All correct? I think we should merge this into dev right away instead. I think we should have that as the principle. Otherwise it will become a mess with a risk that we need to check these edits again when the query branch creates a PR to dev.

If you merge this with dev, then you can merge dev into the query branch. It gives the same results - but we keep the process simpler.

I.e. only do sample qc to dev.
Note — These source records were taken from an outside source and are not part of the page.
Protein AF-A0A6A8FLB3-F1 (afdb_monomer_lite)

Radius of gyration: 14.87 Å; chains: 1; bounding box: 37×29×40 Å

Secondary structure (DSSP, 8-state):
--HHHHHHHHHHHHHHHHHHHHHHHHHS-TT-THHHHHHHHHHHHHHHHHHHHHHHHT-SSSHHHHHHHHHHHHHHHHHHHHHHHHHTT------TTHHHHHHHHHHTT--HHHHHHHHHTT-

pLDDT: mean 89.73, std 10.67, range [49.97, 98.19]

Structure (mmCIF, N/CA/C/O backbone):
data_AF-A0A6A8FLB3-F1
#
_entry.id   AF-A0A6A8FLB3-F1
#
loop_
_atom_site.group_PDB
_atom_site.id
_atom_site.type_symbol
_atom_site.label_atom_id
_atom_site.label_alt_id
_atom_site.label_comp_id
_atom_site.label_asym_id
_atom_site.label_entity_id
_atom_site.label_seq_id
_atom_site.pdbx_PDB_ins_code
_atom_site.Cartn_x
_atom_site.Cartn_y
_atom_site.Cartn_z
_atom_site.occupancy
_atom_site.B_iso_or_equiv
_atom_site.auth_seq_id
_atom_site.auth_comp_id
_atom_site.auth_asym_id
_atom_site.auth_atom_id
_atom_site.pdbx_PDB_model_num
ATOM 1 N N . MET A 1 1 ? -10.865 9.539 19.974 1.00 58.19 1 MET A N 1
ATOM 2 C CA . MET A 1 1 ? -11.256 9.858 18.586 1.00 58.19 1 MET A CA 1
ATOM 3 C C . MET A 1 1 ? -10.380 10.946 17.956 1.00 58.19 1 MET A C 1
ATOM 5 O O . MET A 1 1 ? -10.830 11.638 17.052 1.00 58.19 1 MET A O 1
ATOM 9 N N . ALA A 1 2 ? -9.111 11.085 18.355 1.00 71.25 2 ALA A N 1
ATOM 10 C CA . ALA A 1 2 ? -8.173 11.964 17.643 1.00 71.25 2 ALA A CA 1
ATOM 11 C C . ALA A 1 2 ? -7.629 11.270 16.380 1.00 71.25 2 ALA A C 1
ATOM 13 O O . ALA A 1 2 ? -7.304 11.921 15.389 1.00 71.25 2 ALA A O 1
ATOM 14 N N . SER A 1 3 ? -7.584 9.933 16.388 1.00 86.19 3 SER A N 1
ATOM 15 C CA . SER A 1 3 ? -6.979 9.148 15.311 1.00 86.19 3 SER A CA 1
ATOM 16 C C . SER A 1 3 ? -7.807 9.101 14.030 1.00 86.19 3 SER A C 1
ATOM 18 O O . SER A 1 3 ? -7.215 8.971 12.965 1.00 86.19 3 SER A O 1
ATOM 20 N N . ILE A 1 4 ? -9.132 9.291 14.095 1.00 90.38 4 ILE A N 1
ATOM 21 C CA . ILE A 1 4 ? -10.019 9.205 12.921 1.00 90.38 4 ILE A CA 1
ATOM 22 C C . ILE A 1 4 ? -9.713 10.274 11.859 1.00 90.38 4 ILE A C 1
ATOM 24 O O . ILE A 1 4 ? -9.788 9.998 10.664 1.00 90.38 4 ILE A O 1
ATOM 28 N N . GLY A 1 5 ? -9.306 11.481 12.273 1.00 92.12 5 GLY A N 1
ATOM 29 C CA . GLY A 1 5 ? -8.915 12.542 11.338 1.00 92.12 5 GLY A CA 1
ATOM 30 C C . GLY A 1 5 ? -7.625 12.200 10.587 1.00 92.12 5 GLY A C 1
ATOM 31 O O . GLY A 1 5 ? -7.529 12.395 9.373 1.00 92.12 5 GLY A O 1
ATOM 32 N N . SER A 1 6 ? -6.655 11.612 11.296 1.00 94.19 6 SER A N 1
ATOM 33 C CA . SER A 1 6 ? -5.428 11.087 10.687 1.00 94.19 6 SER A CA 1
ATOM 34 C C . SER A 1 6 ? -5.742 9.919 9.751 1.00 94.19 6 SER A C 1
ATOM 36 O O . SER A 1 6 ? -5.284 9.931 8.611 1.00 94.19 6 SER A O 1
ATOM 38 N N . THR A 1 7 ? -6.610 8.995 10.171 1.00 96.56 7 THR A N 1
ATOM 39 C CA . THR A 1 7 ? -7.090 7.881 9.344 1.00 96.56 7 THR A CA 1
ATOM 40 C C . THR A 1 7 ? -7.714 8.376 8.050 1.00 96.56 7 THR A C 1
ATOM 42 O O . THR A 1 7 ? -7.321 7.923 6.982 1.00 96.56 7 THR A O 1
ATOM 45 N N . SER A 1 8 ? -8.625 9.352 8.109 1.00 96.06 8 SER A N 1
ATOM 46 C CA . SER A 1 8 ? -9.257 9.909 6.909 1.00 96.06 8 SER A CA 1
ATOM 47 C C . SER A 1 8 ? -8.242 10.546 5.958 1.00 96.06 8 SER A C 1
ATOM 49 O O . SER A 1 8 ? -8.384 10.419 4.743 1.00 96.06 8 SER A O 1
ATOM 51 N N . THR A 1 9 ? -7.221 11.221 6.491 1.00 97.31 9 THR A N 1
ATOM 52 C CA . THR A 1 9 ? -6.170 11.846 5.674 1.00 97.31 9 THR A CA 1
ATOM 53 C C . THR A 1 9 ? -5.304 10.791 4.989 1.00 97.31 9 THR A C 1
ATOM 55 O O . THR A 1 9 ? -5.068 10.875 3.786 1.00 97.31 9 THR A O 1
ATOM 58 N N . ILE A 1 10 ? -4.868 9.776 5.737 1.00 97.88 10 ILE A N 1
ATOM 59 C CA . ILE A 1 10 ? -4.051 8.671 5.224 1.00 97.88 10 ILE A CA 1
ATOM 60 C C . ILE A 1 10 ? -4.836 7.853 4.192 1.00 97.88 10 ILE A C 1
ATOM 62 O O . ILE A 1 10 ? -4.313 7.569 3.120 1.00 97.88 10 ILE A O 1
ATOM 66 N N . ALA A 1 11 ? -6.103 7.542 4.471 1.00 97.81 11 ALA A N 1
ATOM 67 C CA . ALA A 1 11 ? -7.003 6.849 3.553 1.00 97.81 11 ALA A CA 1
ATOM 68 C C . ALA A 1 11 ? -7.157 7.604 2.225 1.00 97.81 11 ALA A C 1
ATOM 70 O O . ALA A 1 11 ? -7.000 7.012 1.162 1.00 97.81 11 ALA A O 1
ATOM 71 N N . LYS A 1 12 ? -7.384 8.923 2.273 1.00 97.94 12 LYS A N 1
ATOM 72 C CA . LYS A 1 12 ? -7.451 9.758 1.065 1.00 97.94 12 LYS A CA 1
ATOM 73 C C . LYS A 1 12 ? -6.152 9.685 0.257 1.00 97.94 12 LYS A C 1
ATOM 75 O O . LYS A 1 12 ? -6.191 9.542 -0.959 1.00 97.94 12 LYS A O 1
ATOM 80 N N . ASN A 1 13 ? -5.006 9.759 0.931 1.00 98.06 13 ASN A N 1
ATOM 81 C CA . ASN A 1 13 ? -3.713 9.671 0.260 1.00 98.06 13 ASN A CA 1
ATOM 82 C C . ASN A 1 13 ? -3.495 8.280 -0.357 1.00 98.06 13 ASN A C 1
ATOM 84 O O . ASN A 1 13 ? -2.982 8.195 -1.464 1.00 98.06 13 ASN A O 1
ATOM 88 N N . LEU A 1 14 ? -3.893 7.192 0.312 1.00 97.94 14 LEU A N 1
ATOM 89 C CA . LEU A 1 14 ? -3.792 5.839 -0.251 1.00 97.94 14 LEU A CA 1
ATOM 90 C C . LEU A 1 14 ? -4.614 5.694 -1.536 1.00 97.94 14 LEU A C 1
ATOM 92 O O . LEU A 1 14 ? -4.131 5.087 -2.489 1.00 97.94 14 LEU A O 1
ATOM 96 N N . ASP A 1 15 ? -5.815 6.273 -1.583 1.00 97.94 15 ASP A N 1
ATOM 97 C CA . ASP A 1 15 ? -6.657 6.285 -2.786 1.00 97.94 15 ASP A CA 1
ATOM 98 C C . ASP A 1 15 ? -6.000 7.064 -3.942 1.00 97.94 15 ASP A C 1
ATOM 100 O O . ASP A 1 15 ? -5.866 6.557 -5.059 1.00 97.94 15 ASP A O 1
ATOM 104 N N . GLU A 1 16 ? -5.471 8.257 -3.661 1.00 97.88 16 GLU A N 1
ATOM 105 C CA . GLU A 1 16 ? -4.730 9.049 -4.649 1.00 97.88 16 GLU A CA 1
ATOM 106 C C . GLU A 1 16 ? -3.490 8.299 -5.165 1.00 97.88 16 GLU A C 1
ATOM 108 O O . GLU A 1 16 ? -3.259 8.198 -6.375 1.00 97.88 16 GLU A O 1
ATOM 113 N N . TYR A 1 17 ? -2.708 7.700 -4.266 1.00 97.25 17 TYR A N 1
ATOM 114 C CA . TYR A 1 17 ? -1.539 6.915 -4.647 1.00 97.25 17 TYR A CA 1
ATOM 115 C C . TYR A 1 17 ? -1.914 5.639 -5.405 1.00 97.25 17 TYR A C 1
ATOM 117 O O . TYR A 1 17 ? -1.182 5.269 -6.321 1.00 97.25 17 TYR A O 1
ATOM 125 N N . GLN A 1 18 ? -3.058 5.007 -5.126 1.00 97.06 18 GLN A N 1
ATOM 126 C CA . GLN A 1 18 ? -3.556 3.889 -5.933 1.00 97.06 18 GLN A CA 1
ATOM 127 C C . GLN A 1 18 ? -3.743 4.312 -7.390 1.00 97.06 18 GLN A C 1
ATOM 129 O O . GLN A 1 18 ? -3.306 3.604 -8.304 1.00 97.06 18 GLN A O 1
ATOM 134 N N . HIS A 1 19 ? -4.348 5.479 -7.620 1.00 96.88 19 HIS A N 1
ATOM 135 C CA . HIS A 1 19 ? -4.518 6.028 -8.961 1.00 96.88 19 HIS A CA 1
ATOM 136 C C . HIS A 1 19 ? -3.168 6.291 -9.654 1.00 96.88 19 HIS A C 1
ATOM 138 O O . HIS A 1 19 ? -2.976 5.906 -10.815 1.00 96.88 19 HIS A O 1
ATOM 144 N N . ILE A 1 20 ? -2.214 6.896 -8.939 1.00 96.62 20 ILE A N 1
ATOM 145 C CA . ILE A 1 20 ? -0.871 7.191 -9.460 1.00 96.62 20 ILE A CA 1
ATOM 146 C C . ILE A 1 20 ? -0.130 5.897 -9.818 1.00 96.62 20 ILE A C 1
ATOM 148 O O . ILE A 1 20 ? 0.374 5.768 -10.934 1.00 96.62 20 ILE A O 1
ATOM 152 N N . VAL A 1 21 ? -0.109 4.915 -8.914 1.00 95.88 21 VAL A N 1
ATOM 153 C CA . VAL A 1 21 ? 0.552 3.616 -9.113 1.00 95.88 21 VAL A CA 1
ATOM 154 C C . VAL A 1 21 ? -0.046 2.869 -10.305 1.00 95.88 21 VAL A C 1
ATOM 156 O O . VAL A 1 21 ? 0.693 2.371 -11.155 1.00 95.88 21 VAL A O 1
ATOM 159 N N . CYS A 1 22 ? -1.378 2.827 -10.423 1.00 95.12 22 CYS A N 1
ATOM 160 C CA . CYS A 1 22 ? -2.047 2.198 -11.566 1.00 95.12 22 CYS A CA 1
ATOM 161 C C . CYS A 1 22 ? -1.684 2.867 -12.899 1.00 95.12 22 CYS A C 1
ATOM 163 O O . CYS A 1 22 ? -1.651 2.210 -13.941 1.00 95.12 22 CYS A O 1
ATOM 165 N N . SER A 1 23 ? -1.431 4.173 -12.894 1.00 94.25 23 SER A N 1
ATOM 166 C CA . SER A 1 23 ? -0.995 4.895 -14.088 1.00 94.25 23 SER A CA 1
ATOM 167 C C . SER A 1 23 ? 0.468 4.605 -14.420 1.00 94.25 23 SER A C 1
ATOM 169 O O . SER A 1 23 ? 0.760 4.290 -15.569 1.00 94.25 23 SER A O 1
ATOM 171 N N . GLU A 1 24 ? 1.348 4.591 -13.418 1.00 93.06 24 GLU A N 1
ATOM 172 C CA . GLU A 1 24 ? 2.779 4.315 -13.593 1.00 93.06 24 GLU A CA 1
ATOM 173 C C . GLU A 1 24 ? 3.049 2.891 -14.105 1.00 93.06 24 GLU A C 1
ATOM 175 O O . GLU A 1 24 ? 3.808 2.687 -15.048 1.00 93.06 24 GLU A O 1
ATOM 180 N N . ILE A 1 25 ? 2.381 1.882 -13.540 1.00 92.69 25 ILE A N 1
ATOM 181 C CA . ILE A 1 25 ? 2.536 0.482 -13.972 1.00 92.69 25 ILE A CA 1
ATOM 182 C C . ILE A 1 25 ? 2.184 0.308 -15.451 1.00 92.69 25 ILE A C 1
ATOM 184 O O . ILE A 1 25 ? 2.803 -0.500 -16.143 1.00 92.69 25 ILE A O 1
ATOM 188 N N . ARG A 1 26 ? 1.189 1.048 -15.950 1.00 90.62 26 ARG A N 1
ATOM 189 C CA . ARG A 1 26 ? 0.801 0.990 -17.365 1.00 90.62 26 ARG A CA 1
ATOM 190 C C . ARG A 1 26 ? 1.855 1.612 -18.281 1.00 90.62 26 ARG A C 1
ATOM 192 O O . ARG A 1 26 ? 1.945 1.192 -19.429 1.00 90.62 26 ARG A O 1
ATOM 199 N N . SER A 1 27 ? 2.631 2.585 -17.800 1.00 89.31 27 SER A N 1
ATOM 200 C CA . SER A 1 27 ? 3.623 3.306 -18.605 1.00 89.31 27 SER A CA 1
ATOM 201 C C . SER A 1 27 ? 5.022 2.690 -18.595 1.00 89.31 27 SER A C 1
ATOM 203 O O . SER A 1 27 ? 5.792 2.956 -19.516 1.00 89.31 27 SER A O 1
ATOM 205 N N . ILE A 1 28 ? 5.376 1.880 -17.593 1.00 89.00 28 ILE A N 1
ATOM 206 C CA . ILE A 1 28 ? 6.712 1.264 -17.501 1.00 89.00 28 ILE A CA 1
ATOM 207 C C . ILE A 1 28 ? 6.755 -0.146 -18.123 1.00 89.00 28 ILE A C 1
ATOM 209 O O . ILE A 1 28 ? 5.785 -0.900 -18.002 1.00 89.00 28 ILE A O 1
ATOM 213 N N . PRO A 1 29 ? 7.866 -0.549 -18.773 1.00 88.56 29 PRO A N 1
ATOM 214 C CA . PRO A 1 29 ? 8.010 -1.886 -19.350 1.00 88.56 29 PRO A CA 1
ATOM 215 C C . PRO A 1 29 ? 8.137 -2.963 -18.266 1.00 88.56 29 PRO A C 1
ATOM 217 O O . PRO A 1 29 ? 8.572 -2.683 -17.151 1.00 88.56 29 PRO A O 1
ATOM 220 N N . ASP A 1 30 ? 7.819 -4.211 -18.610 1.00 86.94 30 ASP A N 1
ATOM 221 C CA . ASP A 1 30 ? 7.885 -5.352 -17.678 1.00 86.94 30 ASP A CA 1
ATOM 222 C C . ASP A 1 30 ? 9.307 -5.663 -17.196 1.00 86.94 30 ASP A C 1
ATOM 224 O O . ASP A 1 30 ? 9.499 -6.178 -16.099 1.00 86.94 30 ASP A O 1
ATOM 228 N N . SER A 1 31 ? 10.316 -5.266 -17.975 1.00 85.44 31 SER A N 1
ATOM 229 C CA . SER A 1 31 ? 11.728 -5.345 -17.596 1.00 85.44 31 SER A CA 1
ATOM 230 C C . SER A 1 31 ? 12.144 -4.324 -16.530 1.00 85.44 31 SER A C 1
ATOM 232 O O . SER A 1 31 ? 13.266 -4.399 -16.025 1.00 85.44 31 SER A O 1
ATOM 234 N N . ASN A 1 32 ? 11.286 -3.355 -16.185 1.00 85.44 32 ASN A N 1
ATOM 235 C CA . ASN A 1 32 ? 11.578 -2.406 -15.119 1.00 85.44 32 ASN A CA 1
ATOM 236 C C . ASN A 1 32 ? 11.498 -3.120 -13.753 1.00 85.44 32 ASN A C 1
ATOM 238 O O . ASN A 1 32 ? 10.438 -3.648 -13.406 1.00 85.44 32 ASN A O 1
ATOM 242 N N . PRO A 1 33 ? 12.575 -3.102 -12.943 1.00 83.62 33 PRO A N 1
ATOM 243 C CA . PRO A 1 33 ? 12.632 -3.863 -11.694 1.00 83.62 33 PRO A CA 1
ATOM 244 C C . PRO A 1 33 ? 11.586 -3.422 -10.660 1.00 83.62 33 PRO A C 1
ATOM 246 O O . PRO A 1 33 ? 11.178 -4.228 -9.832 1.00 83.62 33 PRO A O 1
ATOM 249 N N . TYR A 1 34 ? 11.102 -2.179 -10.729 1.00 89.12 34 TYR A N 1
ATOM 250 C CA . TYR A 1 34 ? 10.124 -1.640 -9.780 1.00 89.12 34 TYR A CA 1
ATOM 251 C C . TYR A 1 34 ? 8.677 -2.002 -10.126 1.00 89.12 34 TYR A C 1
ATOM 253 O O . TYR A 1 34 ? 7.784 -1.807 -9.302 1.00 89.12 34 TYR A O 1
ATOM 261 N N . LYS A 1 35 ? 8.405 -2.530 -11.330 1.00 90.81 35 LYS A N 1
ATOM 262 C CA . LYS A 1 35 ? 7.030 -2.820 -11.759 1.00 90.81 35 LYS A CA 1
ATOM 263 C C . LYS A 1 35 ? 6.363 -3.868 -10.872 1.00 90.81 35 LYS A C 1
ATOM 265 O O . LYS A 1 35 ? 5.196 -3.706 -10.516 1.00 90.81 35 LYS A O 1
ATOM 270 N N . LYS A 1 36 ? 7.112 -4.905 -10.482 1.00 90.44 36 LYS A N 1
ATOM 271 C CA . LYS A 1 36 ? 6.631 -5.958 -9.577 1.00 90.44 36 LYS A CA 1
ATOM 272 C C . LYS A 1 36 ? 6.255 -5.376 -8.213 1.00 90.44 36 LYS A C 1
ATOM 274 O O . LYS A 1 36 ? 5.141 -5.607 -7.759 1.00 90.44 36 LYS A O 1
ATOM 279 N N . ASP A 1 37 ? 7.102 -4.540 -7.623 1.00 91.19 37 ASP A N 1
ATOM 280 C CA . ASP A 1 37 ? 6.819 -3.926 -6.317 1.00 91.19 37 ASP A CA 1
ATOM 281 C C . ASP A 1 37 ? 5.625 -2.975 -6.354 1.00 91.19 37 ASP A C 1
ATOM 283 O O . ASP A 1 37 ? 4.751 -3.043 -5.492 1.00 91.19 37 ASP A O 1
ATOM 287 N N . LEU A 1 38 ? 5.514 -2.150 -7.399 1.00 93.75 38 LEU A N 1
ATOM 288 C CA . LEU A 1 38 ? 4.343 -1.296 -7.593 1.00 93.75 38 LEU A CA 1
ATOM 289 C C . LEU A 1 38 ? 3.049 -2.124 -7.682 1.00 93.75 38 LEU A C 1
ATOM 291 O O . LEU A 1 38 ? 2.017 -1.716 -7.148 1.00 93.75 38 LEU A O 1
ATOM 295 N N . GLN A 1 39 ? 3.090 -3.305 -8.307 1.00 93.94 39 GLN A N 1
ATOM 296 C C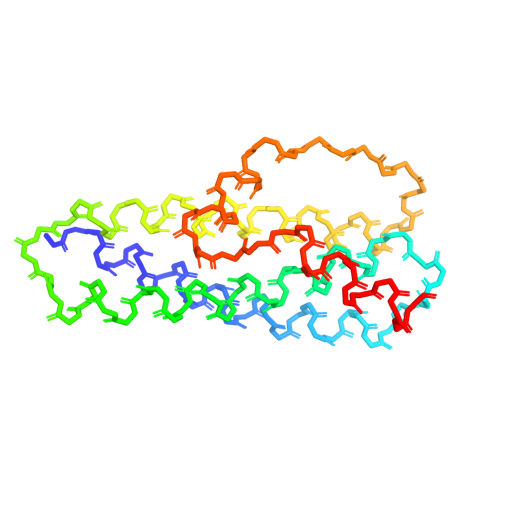A . GLN A 1 39 ? 1.947 -4.220 -8.336 1.00 93.94 39 GLN A CA 1
ATOM 297 C C . GLN A 1 39 ? 1.631 -4.808 -6.958 1.00 93.94 39 GLN A C 1
ATOM 299 O O . GLN A 1 39 ? 0.456 -4.857 -6.590 1.00 93.94 39 GLN A O 1
ATOM 304 N N . LYS A 1 40 ? 2.645 -5.181 -6.164 1.00 93.75 40 LYS A N 1
ATOM 305 C CA . LYS A 1 40 ? 2.430 -5.608 -4.771 1.00 93.75 40 LYS A CA 1
ATOM 306 C C . LYS A 1 40 ? 1.734 -4.518 -3.959 1.00 93.75 40 LYS A C 1
ATOM 308 O O . LYS A 1 40 ? 0.771 -4.791 -3.244 1.00 93.75 40 LYS A O 1
ATOM 313 N N . TYR A 1 41 ? 2.164 -3.265 -4.109 1.00 95.31 41 TYR A N 1
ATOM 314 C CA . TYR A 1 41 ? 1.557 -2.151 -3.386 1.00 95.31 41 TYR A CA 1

What do you think?

BobBorges commented 8 months ago

don't merge do dev -- everything will fail

BobBorges commented 8 months ago

this branch has new metadata,but the redetect hasn't been correctly applied

BobBorges commented 8 months ago

merge to the query-metadata branch, we redetect until we're satisfied, then that one to dev

BobBorges commented 8 months ago

The query branch pr sample will only show edits to the who attrib.

MansMeg commented 8 months ago

Ok! Then we need to handle the edits we now check when merging to dev.

BobBorges commented 8 months ago

These edits are in a commit. When we merge to the query branch and then redetect, the sample to merge that branch into dev will only have edits to the who attribs.